Another distinctive feature of the United States: the pandemic violence. Everywhere you go, violence reigns, with uniquely high levels of delinquency and criminality and a feverish state of near-open revolt in the ghettos. This last is the inevitable result of the deep rooted racism of American society, which sets ethnic "communities" against one another, and ethnic minorities as a whole against the oppressive white majority. And the unpardonable cowardice and venality that has prevented American leaders from banning the sale of firearms results in regular bloodbaths in which teenagers mercilessly gun down their teachers and fellow students in the classroom. Criticisms of the U.S. system of law bounce back and forth between the idea that it is paralyzed by legalism and the claim that the nation is a lawless jungle.
Yet another universally held conviction is that these social ills are unlikely to ever be cured since Americans make it a point of honor to elect only mental defectives as Presidents. From the Missouri tie salesman Harry Truman to the Texas cretin George W. Bush, not to mention the peanut farmer Jimmy Carter and the B-movie actor Ronald Reagan, the White House offers us a gallery of nincompoops. Only John F. Kennedy, in the eyes of the French, rose a little above this undistinguished bunch, probably because he had the merit of having married someone of French extraction; naturally, this union could not fail to raise President Kennedy's intelligence to at least average level--but doubtless still too high for his fellow citizens, who never forgave him and ended up assassinating him.

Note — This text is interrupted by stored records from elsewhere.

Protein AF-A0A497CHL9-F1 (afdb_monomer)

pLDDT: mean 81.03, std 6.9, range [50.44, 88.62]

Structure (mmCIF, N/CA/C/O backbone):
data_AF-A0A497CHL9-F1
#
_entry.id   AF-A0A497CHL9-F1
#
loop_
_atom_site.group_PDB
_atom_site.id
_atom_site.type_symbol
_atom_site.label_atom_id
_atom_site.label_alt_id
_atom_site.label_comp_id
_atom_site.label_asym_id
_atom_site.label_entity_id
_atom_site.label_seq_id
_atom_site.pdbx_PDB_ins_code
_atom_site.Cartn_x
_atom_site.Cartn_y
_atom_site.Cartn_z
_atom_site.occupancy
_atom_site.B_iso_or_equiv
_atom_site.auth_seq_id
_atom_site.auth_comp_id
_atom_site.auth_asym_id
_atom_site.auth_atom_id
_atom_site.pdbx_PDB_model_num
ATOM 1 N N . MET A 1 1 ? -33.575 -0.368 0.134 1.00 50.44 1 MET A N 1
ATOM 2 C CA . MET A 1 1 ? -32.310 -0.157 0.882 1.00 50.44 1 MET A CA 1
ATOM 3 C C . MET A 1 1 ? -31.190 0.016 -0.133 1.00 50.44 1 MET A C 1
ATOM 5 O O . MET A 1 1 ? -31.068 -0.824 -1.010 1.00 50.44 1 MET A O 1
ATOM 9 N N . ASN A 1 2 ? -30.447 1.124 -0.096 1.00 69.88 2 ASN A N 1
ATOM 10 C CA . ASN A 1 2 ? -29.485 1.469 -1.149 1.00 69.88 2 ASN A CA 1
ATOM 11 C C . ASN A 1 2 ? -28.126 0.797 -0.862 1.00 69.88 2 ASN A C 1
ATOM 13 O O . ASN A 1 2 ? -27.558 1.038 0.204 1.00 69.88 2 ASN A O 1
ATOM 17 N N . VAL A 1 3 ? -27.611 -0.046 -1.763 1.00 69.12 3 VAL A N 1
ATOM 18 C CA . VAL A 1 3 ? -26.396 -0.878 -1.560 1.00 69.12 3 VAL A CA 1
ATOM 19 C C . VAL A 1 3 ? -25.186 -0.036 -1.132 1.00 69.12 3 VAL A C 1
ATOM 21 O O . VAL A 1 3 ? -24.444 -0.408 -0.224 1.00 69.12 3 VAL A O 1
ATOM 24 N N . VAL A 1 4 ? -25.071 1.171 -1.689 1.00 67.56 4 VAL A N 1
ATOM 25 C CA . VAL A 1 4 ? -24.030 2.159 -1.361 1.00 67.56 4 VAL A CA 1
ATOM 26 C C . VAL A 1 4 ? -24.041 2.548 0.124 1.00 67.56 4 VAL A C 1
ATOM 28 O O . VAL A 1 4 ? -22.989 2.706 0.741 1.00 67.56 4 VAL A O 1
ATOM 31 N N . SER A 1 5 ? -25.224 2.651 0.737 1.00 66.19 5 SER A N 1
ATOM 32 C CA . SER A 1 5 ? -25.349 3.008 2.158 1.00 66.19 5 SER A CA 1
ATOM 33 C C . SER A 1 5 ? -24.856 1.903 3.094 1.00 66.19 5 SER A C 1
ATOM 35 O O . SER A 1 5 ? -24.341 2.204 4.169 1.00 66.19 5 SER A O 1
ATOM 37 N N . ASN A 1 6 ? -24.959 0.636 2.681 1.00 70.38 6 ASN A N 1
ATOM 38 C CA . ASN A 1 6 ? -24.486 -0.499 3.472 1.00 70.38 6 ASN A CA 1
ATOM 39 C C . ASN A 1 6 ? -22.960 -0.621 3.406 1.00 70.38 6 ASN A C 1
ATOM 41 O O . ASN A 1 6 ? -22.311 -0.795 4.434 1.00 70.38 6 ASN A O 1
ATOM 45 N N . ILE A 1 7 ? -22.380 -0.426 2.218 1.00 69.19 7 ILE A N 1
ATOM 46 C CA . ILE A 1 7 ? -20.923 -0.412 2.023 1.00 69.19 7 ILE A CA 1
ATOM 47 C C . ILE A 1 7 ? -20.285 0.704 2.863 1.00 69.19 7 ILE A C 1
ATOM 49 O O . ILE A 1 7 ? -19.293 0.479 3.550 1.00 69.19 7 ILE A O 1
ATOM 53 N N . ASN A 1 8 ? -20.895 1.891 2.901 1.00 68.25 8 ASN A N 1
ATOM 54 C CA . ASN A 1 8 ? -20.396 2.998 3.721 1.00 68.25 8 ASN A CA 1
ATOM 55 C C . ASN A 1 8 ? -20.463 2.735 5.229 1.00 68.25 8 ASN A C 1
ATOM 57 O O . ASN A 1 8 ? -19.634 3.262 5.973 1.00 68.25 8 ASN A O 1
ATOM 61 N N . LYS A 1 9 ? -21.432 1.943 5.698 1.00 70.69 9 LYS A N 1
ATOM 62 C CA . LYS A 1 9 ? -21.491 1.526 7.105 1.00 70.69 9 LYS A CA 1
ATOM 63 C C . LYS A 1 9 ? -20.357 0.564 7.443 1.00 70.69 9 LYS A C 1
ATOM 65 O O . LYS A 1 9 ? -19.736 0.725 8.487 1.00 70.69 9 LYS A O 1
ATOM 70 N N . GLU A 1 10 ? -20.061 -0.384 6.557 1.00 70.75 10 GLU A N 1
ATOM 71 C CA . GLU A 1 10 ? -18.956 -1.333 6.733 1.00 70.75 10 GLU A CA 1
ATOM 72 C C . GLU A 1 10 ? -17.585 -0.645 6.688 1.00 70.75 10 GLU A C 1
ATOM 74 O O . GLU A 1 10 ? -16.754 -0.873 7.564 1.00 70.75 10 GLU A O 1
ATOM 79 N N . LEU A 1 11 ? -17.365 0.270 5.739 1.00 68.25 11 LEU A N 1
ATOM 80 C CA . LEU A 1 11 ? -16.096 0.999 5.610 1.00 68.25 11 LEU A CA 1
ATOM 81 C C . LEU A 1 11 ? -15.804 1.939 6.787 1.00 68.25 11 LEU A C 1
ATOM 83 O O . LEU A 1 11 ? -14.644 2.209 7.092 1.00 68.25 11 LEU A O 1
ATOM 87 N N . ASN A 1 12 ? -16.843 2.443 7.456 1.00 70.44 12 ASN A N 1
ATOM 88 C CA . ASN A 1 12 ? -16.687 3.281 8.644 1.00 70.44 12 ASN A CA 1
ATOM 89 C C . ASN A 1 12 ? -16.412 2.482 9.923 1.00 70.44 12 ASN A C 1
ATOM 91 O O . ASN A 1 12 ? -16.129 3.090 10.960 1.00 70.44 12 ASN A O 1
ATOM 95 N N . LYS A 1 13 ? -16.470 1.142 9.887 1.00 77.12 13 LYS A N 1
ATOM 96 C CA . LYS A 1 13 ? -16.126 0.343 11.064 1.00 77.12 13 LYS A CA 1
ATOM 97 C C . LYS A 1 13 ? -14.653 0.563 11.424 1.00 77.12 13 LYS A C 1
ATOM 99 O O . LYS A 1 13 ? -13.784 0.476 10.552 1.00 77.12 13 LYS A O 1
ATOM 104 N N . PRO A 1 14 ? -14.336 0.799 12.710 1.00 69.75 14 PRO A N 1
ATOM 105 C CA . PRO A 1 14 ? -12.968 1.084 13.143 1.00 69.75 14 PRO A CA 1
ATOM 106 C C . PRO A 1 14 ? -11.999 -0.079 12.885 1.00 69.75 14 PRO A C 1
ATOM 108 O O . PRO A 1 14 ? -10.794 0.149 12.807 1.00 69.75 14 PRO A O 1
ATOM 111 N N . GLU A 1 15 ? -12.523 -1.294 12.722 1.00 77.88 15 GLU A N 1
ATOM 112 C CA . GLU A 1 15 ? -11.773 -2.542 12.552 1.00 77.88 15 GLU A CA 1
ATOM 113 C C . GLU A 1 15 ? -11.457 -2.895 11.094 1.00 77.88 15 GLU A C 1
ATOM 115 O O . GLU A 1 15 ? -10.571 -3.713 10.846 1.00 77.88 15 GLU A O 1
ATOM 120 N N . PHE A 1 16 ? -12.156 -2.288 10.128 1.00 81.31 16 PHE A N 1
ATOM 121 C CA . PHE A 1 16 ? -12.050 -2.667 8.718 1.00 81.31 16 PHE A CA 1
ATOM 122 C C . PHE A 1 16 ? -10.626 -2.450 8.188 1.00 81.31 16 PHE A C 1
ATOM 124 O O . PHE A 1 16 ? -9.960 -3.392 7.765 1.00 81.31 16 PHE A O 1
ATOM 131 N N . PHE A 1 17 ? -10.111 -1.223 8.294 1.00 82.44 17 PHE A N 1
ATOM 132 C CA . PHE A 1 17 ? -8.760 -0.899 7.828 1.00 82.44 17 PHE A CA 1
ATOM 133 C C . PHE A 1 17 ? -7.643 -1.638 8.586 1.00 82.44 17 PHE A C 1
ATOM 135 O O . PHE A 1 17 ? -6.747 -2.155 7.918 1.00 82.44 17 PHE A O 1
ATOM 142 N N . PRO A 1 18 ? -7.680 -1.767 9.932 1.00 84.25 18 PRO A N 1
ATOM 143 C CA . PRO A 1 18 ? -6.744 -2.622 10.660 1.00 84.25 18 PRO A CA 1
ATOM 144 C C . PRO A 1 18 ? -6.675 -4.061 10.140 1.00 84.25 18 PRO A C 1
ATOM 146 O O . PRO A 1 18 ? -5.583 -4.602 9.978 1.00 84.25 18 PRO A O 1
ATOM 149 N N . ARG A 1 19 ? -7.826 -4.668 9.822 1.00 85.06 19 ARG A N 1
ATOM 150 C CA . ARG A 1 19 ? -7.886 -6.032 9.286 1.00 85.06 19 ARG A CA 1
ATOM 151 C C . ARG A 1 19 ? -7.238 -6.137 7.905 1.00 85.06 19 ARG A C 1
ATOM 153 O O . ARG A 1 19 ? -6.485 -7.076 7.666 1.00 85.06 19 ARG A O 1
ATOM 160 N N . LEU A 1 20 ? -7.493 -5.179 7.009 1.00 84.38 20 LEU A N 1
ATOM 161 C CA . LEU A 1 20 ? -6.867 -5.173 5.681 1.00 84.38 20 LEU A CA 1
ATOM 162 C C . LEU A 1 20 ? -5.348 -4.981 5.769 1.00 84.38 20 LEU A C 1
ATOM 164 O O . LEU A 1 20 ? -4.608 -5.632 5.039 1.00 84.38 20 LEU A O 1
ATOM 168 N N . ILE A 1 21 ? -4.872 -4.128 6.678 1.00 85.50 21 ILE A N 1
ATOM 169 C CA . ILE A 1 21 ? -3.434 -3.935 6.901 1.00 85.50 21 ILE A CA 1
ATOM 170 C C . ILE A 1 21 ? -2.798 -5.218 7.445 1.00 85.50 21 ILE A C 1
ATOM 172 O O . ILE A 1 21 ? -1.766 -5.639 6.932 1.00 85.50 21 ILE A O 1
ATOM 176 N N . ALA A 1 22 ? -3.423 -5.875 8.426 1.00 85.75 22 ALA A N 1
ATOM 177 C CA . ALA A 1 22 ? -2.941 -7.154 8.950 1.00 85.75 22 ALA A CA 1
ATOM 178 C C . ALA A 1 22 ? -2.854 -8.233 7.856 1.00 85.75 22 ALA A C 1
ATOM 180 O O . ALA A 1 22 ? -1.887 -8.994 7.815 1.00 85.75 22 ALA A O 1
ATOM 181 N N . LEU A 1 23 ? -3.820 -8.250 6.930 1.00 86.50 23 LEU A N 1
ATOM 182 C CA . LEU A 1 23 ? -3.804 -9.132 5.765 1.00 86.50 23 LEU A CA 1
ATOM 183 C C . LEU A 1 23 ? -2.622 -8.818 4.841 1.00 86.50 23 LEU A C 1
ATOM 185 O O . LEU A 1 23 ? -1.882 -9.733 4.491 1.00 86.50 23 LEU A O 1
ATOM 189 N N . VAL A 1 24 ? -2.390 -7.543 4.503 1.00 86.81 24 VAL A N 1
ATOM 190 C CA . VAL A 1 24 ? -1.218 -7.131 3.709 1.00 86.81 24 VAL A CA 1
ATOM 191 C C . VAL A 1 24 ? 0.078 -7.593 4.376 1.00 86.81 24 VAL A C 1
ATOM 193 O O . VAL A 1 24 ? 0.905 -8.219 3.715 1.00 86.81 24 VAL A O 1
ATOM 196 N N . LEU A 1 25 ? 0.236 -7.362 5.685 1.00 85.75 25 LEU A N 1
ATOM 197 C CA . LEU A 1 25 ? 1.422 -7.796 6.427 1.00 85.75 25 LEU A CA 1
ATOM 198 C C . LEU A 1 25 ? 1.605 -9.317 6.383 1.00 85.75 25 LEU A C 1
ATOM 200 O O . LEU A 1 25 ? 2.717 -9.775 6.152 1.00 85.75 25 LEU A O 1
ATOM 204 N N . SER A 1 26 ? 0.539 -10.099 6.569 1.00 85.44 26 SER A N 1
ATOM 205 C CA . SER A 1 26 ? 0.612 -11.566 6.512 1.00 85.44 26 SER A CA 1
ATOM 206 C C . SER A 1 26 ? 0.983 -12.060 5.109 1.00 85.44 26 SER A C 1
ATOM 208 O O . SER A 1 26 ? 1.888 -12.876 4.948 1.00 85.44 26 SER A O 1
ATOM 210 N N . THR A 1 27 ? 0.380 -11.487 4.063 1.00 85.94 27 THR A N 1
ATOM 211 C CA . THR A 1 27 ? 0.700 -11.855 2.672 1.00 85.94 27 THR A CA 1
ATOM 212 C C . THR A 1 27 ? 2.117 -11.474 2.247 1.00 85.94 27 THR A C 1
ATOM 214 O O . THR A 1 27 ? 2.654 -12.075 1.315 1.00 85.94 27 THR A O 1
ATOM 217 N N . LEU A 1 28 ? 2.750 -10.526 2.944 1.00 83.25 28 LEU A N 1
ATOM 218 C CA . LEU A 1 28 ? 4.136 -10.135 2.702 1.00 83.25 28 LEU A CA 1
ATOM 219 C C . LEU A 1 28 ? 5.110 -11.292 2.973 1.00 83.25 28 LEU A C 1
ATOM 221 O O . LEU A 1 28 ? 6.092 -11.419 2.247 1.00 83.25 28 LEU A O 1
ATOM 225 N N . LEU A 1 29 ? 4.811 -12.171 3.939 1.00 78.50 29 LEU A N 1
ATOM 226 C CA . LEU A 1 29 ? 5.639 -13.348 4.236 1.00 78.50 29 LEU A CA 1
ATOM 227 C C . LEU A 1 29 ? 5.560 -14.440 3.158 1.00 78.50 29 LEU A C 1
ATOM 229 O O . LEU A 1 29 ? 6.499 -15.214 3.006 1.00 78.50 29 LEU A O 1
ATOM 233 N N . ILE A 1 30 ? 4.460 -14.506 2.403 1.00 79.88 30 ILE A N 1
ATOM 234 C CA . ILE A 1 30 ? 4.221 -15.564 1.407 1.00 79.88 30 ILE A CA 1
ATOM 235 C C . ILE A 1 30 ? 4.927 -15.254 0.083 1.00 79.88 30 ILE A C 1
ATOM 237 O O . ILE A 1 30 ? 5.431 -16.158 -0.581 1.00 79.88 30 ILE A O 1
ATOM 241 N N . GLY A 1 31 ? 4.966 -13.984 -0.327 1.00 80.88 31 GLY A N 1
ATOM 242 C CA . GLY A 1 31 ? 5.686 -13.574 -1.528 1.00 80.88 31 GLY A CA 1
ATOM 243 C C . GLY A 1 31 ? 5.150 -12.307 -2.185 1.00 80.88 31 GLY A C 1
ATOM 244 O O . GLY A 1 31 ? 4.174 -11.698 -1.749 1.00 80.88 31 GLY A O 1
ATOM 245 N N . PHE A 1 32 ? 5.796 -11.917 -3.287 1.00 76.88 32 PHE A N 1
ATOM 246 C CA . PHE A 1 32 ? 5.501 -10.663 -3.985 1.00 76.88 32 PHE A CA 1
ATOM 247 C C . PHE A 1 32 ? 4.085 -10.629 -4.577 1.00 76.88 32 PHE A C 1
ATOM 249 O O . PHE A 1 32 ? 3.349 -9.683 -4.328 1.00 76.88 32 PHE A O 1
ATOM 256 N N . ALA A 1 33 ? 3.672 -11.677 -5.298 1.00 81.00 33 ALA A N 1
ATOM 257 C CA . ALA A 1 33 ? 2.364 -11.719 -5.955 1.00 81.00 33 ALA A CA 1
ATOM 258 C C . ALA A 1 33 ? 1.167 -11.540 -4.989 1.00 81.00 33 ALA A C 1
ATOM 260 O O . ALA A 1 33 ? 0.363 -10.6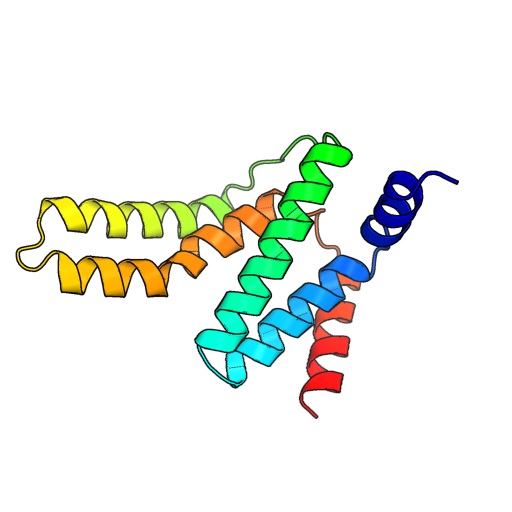35 -5.224 1.00 81.00 33 ALA A O 1
ATOM 261 N N . PRO A 1 34 ? 1.032 -12.317 -3.892 1.00 82.56 34 PRO A N 1
ATOM 262 C CA . PRO A 1 34 ? -0.085 -12.141 -2.961 1.00 82.56 34 PRO A CA 1
ATOM 263 C C . PRO A 1 34 ? -0.032 -10.797 -2.224 1.00 82.56 34 PRO A C 1
ATOM 265 O O . PRO A 1 34 ? -1.074 -10.170 -2.039 1.00 82.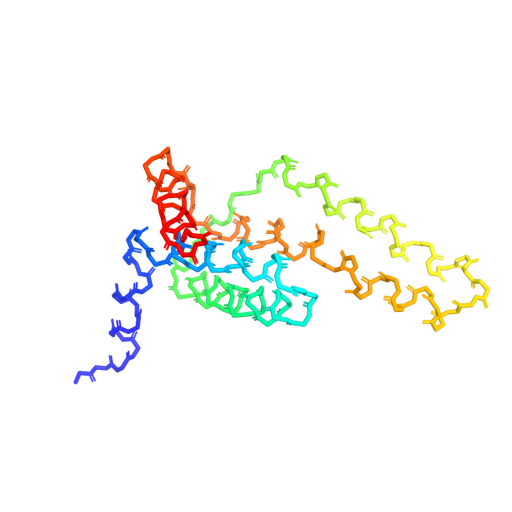56 34 PRO A O 1
ATOM 268 N N . SER A 1 35 ? 1.166 -10.312 -1.882 1.00 84.44 35 SER A N 1
ATOM 269 C CA . SER A 1 35 ? 1.349 -8.994 -1.264 1.00 84.44 35 SER A CA 1
ATOM 270 C C . SER A 1 35 ? 0.899 -7.851 -2.182 1.00 84.44 35 SER A C 1
ATOM 272 O O . SER A 1 35 ? 0.167 -6.958 -1.752 1.00 84.44 35 SER A O 1
ATOM 274 N N . SER A 1 36 ? 1.240 -7.903 -3.474 1.00 83.94 36 SER A N 1
ATOM 275 C CA . SER A 1 36 ? 0.802 -6.910 -4.462 1.00 83.94 36 SER A CA 1
ATOM 276 C C . SER A 1 36 ? -0.718 -6.883 -4.629 1.00 83.94 36 SER A C 1
ATOM 278 O O . SER A 1 36 ? -1.302 -5.803 -4.717 1.00 83.94 36 SER A O 1
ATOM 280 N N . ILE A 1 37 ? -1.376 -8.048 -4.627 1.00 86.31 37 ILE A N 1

In any case, everyone knows that the USA is a democracy only in appearance: In the 1950s, the real face of the American political system was revealed during the McCarthy episode, which remains the truest revelation of the inner essence of the regime created by the Constitution of the United States. It is forgotten that the House Committee on Un-American Activities was originally created in 1937 to combat the Ku Klux Klan, which was considered an anti-American organization because it rejected the Constitutional contract that lies at the heart of the American system.
In 2002, France experienced the humiliation of seeing a demagogic populist of the extreme right take second place behind Jacques Chirac, thus going on to a runoff: What was the reaction from E.U. deputy and professor Olivier Duhamel, one of France's leading commentators? "Now we are catching up with the degenerate democracies of the type of the United States." Strangely, it is always America that is described as degenerate and "fascist," while it is solely in Europe that actual dictatorships and totalitarian regimes spring up.